→ Problem statement
Please retype the records below exactly, from the first line down to and including the line with "ATOM 15 C CA".

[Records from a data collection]
■ ■ ■ ■ ■ ■ ■

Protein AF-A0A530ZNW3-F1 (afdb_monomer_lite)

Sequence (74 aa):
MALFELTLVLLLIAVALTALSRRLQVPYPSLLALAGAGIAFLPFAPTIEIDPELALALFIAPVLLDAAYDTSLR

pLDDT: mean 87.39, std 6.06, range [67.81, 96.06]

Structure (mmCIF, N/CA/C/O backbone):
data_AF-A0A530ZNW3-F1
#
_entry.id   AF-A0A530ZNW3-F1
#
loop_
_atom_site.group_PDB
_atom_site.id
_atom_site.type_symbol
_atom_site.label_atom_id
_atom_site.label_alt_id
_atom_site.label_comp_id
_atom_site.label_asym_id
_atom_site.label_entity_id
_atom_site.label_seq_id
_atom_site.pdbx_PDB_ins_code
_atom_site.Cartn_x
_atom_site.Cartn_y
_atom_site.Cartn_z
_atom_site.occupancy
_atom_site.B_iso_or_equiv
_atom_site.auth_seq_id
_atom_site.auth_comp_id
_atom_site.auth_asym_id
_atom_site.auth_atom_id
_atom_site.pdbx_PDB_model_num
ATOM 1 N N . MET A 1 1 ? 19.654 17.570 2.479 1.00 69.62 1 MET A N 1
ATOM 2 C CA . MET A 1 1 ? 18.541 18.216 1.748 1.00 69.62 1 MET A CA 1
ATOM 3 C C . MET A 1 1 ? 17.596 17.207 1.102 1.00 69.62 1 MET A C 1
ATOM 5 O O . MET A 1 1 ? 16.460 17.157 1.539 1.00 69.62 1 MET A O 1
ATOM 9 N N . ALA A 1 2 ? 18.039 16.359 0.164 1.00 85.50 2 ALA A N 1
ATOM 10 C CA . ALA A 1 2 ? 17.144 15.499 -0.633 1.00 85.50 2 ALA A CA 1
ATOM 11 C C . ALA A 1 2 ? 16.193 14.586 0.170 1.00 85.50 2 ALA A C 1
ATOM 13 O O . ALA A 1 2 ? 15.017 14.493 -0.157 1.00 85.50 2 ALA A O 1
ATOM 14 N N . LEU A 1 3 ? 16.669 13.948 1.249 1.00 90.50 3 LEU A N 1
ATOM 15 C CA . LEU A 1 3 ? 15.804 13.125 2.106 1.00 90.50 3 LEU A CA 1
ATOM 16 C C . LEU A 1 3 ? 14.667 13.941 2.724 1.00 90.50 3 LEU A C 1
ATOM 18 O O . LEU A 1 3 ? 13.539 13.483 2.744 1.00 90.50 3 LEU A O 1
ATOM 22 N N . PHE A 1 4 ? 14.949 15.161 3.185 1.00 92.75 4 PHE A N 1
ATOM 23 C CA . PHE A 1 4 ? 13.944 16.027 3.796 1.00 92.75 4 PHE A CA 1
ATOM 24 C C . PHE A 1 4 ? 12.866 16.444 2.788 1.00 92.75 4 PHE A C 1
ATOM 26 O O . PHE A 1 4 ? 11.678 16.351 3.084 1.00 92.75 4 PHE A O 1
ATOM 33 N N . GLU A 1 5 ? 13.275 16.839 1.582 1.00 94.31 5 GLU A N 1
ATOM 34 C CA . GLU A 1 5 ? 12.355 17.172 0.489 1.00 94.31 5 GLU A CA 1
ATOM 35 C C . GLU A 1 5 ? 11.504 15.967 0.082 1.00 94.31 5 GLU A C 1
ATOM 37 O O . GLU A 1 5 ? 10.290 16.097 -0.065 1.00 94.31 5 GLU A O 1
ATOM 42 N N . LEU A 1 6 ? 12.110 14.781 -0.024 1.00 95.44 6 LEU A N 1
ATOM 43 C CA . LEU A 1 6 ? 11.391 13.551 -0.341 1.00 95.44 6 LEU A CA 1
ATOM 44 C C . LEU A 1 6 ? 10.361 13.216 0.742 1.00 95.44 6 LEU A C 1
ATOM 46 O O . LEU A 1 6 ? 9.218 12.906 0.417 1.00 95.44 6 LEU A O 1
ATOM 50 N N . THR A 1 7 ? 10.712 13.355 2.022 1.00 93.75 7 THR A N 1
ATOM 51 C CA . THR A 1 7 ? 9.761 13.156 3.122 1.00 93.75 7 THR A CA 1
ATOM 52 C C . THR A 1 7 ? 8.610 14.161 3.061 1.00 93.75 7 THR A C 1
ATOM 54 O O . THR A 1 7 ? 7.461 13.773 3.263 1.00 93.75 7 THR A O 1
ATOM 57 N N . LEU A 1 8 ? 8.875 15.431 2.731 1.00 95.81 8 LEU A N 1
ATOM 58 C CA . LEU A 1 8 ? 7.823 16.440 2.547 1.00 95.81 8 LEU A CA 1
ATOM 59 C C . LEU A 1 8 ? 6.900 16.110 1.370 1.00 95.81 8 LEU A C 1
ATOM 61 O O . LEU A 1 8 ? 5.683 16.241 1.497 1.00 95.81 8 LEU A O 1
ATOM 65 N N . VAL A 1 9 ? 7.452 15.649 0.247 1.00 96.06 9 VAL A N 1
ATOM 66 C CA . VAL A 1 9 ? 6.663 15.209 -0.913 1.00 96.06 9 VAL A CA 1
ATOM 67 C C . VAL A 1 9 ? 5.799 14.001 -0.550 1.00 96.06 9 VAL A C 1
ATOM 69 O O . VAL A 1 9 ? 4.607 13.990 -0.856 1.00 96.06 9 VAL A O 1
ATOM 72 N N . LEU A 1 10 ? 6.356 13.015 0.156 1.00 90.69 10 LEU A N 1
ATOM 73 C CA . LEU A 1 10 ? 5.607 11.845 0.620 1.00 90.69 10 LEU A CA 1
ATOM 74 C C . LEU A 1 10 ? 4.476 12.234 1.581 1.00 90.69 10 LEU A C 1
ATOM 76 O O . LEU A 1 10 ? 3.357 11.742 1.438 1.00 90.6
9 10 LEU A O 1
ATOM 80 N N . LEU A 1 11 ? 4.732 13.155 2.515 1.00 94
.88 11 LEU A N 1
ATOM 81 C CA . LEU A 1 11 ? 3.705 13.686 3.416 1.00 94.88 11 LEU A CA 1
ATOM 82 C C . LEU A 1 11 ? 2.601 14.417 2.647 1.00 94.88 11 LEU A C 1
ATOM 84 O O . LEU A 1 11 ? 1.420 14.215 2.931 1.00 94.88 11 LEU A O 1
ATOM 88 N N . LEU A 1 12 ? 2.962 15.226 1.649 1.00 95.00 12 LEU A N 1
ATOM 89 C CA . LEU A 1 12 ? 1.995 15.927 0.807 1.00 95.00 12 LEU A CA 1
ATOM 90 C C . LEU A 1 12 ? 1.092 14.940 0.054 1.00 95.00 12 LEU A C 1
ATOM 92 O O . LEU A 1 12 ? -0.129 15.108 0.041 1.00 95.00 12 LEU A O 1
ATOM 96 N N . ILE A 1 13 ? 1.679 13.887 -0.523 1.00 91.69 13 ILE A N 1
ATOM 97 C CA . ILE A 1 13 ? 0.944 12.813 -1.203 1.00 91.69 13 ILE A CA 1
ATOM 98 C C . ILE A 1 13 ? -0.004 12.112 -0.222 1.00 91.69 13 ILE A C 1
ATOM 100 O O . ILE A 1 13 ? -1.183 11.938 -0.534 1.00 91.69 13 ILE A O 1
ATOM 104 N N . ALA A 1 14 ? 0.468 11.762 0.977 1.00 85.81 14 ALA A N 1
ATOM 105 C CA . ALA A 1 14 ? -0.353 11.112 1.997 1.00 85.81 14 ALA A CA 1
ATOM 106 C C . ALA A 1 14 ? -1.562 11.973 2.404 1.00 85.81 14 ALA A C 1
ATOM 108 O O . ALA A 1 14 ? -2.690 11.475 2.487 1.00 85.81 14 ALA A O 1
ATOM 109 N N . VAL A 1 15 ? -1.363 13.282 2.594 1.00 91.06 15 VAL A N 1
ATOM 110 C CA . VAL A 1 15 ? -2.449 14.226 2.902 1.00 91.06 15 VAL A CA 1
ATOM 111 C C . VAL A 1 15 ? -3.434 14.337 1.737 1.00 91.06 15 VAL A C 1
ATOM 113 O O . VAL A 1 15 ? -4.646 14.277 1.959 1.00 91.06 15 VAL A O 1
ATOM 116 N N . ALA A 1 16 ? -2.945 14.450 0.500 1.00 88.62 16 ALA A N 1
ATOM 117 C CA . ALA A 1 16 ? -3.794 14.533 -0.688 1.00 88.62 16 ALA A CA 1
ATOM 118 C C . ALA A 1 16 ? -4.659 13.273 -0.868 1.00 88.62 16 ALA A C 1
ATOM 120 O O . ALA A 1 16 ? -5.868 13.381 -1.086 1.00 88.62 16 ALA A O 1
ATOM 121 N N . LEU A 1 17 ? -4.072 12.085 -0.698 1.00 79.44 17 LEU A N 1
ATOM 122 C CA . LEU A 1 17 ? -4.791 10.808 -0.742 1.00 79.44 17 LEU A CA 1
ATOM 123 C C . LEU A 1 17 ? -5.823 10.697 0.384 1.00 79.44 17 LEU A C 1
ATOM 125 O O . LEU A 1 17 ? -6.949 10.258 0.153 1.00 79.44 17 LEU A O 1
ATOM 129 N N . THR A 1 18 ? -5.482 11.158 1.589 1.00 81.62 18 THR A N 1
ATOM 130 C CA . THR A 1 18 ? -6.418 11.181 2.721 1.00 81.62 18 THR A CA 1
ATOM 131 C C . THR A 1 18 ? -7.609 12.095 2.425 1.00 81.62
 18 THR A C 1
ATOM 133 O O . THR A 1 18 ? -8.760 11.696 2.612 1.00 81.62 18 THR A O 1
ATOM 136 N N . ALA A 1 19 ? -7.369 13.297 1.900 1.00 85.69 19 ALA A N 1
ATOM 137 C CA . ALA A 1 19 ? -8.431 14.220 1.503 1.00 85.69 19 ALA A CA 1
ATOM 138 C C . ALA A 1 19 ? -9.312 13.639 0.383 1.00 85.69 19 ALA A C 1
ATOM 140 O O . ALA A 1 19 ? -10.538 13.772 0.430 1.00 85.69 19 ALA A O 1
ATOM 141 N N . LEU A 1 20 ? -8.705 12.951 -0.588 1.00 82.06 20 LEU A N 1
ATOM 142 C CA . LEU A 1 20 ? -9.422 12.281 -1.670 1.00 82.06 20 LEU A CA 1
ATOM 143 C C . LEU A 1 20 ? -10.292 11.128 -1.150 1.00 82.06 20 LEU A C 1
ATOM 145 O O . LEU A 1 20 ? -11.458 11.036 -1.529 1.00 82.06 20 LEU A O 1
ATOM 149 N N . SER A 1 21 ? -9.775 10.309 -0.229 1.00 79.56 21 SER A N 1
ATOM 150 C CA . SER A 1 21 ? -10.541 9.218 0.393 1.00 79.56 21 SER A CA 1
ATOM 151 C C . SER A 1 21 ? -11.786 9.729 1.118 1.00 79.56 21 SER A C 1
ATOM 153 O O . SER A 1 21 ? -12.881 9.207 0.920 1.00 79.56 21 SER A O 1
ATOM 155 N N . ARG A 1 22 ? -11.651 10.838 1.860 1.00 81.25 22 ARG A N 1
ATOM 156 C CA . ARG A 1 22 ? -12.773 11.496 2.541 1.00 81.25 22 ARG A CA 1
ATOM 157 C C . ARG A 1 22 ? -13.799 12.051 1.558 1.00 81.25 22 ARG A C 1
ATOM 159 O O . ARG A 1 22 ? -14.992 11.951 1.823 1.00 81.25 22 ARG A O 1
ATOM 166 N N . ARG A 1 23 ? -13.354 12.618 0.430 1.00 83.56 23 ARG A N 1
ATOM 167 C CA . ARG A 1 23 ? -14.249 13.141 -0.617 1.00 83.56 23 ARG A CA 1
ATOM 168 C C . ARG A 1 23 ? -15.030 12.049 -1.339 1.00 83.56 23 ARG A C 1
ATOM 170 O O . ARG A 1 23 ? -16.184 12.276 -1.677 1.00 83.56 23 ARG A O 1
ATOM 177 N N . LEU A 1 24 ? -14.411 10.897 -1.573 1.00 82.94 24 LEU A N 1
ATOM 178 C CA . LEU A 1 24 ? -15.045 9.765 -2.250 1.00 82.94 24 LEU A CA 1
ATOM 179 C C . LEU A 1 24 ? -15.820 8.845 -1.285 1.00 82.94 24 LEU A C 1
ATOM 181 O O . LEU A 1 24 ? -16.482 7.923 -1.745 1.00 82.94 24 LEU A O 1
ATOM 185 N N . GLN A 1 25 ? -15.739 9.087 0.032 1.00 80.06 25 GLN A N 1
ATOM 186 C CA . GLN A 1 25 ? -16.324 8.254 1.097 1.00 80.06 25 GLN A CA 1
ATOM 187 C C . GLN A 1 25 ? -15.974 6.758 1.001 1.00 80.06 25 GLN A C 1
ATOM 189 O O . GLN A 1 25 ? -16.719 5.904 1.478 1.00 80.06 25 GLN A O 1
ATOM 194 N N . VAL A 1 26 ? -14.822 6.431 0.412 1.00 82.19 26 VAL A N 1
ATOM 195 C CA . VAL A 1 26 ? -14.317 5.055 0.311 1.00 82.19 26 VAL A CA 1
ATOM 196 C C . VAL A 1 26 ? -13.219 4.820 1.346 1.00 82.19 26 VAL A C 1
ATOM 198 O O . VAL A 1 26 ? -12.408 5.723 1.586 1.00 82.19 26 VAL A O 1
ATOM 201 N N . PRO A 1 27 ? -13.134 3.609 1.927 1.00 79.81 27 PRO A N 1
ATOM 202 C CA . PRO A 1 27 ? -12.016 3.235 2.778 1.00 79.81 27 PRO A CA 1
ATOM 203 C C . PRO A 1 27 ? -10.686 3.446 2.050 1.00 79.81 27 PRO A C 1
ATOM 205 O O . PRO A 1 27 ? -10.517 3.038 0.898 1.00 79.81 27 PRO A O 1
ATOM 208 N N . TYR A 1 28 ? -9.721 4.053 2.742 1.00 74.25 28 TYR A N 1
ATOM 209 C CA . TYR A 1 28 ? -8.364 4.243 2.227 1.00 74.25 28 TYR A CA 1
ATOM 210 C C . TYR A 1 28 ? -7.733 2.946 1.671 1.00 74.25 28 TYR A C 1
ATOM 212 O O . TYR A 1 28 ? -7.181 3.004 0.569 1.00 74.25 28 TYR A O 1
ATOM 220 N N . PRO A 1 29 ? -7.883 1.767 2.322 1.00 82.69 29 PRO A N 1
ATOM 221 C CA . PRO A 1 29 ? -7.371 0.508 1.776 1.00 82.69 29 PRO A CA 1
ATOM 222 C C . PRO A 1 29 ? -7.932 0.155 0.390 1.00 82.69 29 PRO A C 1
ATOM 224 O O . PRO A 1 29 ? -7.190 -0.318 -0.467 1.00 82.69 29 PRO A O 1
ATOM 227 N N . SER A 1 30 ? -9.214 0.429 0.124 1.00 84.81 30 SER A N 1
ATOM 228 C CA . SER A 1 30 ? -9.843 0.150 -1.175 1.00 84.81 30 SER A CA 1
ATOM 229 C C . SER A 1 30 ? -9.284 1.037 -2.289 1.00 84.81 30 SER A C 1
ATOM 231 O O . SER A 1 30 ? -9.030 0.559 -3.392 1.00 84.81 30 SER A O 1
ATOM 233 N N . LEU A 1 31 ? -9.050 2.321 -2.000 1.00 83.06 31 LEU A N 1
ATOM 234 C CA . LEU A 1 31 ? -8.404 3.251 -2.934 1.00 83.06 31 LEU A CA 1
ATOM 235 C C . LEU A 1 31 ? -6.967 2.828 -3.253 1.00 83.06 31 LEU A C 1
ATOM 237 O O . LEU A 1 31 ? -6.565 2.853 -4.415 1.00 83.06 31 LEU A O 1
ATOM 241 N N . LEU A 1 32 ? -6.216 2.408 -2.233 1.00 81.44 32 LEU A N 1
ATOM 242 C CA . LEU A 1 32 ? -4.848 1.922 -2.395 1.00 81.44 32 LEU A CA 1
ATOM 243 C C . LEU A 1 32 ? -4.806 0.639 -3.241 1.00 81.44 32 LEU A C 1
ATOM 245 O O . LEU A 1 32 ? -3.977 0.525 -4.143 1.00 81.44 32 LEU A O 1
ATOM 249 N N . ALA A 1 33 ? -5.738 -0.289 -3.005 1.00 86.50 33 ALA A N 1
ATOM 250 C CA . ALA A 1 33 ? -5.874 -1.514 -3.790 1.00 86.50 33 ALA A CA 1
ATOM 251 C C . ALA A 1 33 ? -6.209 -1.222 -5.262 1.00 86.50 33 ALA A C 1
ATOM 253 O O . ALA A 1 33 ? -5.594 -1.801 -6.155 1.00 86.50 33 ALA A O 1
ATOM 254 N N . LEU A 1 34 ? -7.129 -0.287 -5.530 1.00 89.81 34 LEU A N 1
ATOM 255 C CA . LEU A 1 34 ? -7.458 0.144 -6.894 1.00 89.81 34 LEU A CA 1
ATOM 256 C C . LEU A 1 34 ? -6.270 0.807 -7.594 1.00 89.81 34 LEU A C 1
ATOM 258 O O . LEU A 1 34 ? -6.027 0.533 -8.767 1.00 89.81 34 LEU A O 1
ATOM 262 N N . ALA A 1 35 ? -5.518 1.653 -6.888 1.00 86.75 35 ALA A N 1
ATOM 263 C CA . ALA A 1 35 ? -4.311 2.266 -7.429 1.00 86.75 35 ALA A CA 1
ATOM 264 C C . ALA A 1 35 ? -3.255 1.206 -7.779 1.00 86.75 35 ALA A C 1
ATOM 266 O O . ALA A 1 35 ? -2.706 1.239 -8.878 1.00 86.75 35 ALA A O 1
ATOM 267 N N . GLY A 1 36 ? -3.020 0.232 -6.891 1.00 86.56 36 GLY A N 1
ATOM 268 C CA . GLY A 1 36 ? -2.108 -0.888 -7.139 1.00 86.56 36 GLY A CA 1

■ ■ ■ ■ ■ ■ ■

→ Response for this exercise
Protein AF-A0A530ZNW3-F1 (afdb_monomer_lite)

Sequence (74 aa):
MALFELTLVLLLIAVALTALSRRLQVPYPSLLALAGAGIAFLPFAPTIEIDPELALALFIAPVLLDAAYDTSLR

pLDDT: mean 87.39, std 6.06, range [67.81, 96.06]

Structure (mmCIF, N/CA/C/O backbone):
data_AF-A0A530ZNW3-F1
#
_entry.id   AF-A0A530ZNW3-F1
#
loop_
_atom_site.group_PDB
_atom_site.id
_atom_site.type_symbol
_atom_site.label_atom_id
_atom_site.label_alt_id
_atom_site.label_comp_id
_atom_site.label_asym_id
_atom_site.label_entity_id
_atom_site.label_seq_id
_atom_site.pdbx_PDB_ins_code
_atom_site.Cartn_x
_atom_site.Cartn_y
_atom_site.Cartn_z
_atom_site.occupancy
_atom_site.B_iso_or_equiv
_atom_site.auth_seq_id
_atom_site.auth_comp_id
_atom_site.auth_asym_id
_atom_site.auth_atom_id
_atom_site.pdbx_PDB_model_num
ATOM 1 N N . MET A 1 1 ? 19.654 17.570 2.479 1.00 69.62 1 MET A N 1
ATOM 2 C CA . MET A 1 1 ? 18.541 18.216 1.748 1.00 69.62 1 MET A CA 1
ATOM 3 C C . MET A 1 1 ? 17.596 17.207 1.102 1.00 69.62 1 MET A C 1
ATOM 5 O O . MET A 1 1 ? 16.460 17.157 1.539 1.00 69.62 1 MET A O 1
ATOM 9 N N . ALA A 1 2 ? 18.039 16.359 0.164 1.00 85.50 2 ALA A N 1
ATOM 10 C CA . ALA A 1 2 ? 17.144 15.499 -0.633 1.00 85.50 2 ALA A CA 1
ATOM 11 C C . ALA A 1 2 ? 16.193 14.586 0.170 1.00 85.50 2 ALA A C 1
ATOM 13 O O . ALA A 1 2 ? 15.017 14.493 -0.157 1.00 85.50 2 ALA A O 1
ATOM 14 N N . LEU A 1 3 ? 16.669 13.948 1.249 1.00 90.50 3 LEU A N 1
ATOM 15 C CA . LEU A 1 3 ? 15.804 13.125 2.106 1.00 90.50 3 LEU A CA 1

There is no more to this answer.